_EXTRACTED DATA_
┄┄┄┄┄┄
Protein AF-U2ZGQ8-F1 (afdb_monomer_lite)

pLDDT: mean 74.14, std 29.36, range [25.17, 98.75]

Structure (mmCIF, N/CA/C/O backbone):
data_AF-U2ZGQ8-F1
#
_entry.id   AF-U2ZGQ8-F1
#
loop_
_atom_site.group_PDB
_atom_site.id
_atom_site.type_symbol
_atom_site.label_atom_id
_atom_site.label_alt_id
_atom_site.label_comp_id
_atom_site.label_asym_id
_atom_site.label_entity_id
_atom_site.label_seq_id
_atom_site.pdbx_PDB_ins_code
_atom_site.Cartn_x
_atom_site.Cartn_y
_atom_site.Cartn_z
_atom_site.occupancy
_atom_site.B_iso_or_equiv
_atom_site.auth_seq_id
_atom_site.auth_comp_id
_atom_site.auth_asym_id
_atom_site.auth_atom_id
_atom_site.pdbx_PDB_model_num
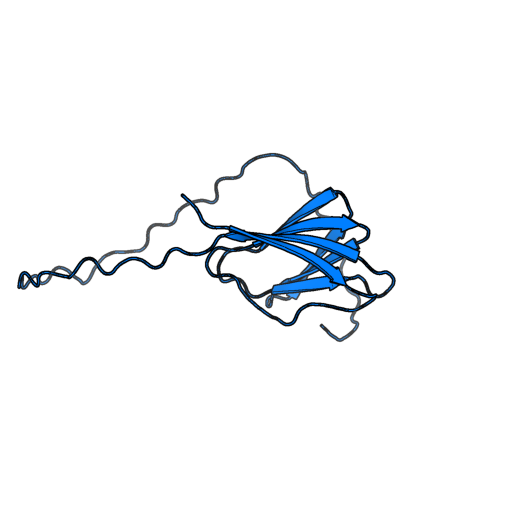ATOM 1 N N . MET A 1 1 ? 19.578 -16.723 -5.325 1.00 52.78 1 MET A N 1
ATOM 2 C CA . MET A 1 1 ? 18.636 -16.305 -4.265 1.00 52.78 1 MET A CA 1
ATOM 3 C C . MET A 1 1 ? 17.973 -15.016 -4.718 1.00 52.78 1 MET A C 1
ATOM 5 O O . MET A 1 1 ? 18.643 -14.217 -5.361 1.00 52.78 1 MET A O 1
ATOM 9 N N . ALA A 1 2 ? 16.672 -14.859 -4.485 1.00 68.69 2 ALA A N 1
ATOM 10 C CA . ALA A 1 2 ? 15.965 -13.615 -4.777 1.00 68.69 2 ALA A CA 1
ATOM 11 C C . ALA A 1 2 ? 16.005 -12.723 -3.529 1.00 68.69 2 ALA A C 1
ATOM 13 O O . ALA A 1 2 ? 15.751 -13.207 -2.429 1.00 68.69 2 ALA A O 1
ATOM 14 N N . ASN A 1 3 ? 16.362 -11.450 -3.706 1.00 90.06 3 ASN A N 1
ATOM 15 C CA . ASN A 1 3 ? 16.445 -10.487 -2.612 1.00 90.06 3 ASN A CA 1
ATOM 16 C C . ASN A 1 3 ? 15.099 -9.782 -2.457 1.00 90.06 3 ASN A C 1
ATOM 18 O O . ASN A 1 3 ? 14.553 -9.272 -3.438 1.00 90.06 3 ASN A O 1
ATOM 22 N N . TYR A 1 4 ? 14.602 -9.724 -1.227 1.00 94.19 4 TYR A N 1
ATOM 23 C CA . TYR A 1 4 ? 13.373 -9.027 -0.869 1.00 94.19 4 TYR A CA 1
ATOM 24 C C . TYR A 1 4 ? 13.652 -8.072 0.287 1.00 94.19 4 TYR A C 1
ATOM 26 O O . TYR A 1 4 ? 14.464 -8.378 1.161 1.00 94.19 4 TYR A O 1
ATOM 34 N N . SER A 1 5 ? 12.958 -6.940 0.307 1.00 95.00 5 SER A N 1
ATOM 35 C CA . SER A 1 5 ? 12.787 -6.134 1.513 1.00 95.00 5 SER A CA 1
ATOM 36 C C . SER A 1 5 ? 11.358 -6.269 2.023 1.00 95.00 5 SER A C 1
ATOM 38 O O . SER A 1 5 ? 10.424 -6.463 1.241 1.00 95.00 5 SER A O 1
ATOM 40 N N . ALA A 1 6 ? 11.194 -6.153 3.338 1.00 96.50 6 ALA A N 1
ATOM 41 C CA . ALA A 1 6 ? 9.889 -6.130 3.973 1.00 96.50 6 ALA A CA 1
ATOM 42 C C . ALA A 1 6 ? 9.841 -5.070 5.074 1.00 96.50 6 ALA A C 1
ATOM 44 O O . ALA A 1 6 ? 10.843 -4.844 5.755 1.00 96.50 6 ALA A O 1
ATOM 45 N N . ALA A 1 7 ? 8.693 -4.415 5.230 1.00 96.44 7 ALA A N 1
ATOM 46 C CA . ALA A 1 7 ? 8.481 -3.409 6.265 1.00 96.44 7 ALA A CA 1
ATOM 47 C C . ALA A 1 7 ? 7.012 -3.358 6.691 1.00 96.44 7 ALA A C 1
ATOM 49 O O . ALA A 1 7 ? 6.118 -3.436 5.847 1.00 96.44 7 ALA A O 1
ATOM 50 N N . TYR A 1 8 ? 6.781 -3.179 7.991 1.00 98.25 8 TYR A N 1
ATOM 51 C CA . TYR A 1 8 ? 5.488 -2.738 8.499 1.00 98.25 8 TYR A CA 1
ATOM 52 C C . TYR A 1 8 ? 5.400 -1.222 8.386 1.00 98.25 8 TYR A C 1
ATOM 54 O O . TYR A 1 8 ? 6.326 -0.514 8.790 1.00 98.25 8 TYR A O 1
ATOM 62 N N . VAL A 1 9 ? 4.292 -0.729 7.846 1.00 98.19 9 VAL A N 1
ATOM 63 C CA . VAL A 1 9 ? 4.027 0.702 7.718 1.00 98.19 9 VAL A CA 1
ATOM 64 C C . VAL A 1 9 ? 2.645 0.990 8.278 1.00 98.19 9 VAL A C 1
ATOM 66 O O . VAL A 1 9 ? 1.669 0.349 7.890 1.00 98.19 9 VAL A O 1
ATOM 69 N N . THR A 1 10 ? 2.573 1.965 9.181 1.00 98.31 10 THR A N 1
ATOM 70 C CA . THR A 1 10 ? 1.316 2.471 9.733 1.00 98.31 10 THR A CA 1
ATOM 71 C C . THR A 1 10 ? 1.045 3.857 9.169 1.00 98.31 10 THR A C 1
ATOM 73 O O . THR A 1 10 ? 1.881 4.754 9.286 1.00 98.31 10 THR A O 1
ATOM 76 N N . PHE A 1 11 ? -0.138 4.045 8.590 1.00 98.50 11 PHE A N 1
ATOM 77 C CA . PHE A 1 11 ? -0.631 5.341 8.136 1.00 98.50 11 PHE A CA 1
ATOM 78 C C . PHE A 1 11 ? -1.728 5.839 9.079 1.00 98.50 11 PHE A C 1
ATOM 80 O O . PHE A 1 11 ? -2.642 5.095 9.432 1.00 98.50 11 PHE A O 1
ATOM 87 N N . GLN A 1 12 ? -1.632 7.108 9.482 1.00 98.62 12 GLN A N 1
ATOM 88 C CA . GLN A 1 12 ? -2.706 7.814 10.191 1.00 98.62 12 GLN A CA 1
┄┄┄┄┄┄
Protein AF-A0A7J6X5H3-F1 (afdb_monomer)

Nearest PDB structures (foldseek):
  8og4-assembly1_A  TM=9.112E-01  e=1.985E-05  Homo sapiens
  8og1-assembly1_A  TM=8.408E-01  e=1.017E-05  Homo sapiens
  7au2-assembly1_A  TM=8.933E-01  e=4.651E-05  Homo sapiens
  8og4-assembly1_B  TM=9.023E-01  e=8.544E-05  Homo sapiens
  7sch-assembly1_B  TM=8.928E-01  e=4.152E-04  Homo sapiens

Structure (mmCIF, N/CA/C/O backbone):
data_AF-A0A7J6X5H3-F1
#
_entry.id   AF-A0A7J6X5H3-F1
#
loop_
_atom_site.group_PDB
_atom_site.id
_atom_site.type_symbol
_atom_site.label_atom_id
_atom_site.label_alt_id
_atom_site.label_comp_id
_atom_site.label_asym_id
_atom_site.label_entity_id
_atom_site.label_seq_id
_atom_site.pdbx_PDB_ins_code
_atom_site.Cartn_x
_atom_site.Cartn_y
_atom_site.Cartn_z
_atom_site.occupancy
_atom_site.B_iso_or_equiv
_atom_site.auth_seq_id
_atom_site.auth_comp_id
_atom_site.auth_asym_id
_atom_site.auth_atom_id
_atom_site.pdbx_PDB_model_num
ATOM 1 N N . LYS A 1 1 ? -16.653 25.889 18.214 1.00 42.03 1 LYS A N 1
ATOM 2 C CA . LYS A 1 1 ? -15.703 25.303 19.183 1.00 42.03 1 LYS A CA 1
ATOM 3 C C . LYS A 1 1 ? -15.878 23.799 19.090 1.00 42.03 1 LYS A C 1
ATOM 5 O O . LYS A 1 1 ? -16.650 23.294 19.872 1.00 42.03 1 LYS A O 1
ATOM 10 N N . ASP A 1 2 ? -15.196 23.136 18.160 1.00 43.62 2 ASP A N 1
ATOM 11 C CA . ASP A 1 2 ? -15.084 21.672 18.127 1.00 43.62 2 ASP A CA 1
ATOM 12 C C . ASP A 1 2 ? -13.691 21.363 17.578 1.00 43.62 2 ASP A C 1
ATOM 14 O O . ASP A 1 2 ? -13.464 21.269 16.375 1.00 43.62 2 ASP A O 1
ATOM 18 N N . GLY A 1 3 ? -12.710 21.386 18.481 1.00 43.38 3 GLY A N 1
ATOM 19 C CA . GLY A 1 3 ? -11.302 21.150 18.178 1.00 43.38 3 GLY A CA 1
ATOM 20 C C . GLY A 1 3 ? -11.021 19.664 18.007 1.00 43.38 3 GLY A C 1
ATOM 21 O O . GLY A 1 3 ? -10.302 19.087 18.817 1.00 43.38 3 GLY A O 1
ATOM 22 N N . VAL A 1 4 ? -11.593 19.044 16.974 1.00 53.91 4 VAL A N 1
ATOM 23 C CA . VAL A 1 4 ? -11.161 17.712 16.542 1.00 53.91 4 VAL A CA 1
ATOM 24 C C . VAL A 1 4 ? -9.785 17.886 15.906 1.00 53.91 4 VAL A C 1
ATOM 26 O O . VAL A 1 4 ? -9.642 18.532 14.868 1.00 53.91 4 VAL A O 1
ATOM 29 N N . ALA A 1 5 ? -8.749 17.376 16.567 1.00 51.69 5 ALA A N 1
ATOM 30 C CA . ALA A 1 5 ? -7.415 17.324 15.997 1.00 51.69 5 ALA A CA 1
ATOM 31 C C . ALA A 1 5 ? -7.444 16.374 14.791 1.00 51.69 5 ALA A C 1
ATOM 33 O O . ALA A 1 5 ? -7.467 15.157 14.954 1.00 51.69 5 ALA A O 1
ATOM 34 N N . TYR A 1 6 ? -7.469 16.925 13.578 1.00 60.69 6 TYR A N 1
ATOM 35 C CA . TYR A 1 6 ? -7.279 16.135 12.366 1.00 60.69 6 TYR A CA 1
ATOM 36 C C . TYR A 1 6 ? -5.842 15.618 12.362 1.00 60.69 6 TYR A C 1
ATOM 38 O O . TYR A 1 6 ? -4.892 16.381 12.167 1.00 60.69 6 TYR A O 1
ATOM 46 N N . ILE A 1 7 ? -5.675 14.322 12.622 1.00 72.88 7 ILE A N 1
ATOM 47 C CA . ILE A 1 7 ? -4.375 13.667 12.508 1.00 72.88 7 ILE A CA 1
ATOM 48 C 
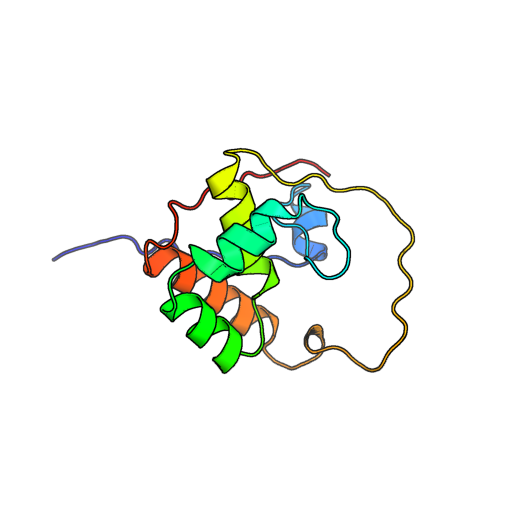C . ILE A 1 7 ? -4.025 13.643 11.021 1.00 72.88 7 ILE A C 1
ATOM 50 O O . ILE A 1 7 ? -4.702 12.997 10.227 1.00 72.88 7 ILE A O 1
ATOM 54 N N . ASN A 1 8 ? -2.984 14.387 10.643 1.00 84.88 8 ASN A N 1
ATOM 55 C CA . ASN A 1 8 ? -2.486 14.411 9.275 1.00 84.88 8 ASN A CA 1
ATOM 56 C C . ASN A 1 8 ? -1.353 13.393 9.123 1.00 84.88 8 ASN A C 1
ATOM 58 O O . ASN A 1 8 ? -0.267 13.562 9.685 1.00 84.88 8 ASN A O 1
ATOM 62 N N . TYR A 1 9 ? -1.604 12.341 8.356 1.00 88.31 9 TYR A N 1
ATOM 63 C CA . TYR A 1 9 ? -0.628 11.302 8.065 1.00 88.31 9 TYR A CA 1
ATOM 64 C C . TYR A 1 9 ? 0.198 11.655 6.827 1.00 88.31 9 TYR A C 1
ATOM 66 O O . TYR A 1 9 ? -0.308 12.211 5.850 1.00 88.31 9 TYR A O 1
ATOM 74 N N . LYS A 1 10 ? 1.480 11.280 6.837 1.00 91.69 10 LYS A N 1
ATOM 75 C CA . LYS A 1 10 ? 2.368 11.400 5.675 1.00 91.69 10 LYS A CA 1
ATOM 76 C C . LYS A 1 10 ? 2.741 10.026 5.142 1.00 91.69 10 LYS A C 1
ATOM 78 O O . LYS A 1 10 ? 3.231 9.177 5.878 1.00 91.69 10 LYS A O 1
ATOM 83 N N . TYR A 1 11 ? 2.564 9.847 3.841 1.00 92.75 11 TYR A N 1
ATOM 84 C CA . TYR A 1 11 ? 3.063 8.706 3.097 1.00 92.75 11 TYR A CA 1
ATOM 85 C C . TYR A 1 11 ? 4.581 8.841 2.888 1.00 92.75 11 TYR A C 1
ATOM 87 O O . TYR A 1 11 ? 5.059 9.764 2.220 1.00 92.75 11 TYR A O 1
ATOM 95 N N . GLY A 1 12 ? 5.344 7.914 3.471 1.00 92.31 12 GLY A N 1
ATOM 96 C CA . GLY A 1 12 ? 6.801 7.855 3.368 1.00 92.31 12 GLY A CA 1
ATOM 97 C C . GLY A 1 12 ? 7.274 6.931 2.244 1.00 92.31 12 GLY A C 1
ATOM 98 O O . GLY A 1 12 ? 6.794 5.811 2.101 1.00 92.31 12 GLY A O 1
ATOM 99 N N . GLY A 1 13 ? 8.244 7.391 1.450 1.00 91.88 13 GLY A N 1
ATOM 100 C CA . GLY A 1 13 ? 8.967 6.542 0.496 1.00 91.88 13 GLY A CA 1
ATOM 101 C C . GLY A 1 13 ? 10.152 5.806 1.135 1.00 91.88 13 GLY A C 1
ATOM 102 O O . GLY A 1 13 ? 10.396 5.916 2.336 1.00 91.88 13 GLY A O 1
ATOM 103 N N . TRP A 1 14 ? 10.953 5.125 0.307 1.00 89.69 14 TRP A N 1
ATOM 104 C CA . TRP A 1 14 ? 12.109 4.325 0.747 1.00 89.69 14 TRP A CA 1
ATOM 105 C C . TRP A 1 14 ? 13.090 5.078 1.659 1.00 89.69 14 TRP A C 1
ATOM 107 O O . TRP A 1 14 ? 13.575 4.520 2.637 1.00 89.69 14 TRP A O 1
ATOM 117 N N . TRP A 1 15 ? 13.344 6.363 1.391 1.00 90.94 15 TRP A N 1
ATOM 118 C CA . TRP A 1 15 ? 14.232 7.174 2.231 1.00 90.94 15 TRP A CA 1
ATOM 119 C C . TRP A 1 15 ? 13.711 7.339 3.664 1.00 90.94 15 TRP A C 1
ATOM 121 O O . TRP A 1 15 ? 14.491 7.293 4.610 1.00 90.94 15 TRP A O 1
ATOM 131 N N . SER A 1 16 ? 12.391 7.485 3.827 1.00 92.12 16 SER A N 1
┄┄┄┄┄┄
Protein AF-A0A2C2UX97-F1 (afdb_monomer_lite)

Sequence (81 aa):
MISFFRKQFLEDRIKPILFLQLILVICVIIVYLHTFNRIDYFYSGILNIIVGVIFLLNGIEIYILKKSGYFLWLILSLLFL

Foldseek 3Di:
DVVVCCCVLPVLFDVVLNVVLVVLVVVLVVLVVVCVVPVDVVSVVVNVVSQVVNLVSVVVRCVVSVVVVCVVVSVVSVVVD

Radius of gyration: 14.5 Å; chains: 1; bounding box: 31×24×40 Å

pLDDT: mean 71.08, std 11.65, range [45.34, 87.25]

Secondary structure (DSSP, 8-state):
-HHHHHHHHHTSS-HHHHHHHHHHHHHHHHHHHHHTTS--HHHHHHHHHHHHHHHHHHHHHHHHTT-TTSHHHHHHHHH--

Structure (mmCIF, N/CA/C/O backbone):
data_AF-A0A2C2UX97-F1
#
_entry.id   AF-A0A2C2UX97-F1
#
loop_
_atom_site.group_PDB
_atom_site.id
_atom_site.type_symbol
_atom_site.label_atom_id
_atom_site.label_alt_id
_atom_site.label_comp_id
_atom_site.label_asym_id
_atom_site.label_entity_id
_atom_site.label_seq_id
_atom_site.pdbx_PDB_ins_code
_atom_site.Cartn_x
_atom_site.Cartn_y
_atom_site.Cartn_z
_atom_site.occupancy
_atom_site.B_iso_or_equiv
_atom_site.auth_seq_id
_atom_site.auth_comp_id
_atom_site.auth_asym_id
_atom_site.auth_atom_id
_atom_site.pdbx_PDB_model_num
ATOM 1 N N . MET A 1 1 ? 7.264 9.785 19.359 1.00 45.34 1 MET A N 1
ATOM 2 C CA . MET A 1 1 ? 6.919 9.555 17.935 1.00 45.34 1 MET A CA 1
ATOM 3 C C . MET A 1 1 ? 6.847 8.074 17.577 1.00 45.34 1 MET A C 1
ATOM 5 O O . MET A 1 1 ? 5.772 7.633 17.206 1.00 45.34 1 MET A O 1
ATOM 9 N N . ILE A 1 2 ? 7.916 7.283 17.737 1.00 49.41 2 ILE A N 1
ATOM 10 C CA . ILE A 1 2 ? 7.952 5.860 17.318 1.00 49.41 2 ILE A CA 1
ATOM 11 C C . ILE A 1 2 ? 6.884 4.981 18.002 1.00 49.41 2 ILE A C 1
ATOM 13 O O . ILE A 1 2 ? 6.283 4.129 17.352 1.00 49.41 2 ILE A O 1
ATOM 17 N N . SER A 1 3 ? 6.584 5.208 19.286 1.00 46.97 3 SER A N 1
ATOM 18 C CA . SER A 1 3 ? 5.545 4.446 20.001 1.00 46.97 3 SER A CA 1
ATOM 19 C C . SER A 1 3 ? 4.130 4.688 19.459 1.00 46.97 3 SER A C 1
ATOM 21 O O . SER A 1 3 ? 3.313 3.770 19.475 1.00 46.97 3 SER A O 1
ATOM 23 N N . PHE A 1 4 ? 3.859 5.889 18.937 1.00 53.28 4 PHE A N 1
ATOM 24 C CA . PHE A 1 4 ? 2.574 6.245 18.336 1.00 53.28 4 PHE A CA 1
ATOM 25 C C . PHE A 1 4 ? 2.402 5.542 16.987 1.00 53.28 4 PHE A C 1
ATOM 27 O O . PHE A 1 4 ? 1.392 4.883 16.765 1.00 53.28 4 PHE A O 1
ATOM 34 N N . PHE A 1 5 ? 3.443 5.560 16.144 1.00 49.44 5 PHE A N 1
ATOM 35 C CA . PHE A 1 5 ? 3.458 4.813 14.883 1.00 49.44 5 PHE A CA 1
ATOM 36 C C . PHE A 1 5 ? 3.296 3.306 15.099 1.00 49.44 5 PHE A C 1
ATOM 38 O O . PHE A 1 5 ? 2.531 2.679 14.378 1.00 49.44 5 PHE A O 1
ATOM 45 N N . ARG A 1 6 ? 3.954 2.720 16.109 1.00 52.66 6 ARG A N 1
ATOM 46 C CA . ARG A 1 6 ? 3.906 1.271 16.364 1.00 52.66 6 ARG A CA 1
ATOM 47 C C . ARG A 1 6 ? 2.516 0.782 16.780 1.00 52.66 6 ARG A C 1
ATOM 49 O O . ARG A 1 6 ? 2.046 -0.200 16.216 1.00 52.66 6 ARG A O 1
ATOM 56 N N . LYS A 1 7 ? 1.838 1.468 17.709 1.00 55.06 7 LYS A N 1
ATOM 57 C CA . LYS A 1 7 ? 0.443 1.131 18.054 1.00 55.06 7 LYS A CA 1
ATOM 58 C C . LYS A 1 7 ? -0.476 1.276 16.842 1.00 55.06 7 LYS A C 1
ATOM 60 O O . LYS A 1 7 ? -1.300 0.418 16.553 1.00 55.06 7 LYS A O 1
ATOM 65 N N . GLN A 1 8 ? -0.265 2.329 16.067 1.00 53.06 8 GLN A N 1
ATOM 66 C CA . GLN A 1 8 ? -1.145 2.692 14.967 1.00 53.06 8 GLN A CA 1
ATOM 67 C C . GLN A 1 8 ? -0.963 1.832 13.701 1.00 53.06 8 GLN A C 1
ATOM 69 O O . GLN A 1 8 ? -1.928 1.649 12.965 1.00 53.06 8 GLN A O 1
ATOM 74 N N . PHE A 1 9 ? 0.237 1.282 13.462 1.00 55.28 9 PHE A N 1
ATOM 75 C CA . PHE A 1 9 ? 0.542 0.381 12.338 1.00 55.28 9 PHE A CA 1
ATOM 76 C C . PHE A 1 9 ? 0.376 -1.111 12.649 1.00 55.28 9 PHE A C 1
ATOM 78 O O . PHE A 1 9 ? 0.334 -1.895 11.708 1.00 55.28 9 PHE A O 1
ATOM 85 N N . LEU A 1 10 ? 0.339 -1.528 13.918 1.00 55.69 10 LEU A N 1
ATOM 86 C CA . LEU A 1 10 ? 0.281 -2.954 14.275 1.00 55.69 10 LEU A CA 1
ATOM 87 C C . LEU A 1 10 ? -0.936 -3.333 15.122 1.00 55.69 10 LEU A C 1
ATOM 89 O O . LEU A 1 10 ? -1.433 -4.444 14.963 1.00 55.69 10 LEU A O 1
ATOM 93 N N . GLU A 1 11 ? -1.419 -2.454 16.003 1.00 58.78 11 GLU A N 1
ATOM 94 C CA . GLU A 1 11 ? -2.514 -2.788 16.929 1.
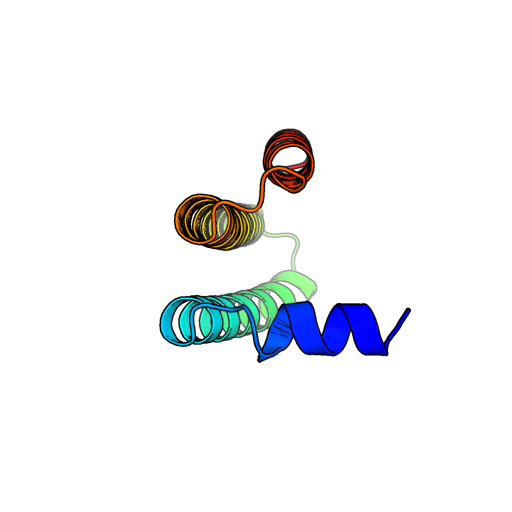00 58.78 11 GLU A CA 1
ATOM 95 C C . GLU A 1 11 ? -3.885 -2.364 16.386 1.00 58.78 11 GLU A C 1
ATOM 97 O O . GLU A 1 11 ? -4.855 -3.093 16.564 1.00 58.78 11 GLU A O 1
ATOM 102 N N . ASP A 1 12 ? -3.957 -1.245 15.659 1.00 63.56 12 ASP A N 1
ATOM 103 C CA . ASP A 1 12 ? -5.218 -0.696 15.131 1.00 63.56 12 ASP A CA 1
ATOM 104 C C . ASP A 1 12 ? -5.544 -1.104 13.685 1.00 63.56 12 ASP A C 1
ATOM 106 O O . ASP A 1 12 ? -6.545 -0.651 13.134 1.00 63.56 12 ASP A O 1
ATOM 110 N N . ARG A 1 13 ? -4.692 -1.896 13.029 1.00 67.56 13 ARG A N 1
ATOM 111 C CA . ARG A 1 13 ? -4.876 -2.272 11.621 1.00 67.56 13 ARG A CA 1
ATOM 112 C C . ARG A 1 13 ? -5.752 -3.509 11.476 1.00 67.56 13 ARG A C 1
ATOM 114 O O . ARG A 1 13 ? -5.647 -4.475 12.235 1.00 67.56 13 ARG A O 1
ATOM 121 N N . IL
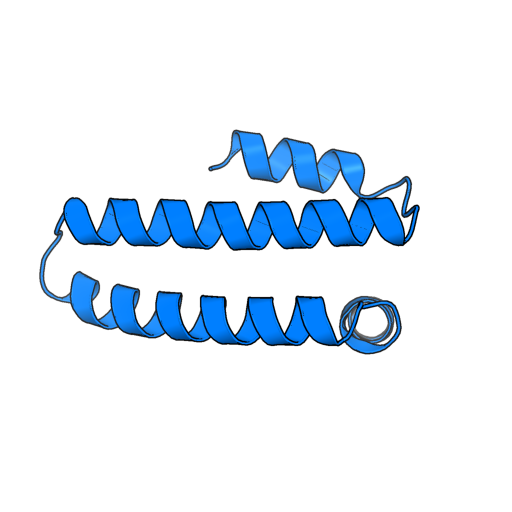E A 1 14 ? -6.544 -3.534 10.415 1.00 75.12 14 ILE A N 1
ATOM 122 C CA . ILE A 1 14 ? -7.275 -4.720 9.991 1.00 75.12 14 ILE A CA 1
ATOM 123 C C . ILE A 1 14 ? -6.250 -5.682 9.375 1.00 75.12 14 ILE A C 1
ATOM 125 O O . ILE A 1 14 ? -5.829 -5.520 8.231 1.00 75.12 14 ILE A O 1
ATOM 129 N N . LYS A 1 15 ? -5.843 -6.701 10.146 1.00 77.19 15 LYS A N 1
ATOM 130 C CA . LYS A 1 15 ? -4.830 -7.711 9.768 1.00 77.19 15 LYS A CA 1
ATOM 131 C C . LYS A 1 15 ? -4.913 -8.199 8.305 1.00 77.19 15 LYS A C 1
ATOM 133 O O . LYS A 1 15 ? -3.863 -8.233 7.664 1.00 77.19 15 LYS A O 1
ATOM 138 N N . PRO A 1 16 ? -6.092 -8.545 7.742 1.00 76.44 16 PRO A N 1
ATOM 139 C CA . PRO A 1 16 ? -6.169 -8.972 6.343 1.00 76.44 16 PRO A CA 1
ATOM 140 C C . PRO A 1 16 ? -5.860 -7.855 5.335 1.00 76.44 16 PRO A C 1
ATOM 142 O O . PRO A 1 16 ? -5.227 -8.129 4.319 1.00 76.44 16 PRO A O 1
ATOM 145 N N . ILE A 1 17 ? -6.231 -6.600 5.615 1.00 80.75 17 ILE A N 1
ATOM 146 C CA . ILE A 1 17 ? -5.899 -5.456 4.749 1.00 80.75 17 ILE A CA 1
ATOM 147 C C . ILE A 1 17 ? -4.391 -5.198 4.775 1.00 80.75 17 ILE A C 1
┄┄┄┄┄┄
_PROBLEM REQUIREMENTS_
From the records above, give again exactly the lines running from the line with "ATOM 35 C CA . SER" to the line with "ATOM 38 O O . SER", inclusive.

_OUTPUT BELOW_
ATOM 35 C CA . SER A 1 5 ? 12.787 -6.134 1.513 1.00 95.00 5 SER A CA 1
ATOM 36 C C . SER A 1 5 ? 11.358 -6.269 2.023 1.00 95.00 5 SER A C 1
ATOM 38 O O . SER A 1 5 ? 10.424 -6.463 1.241 1.00 95.00 5 SER A O 1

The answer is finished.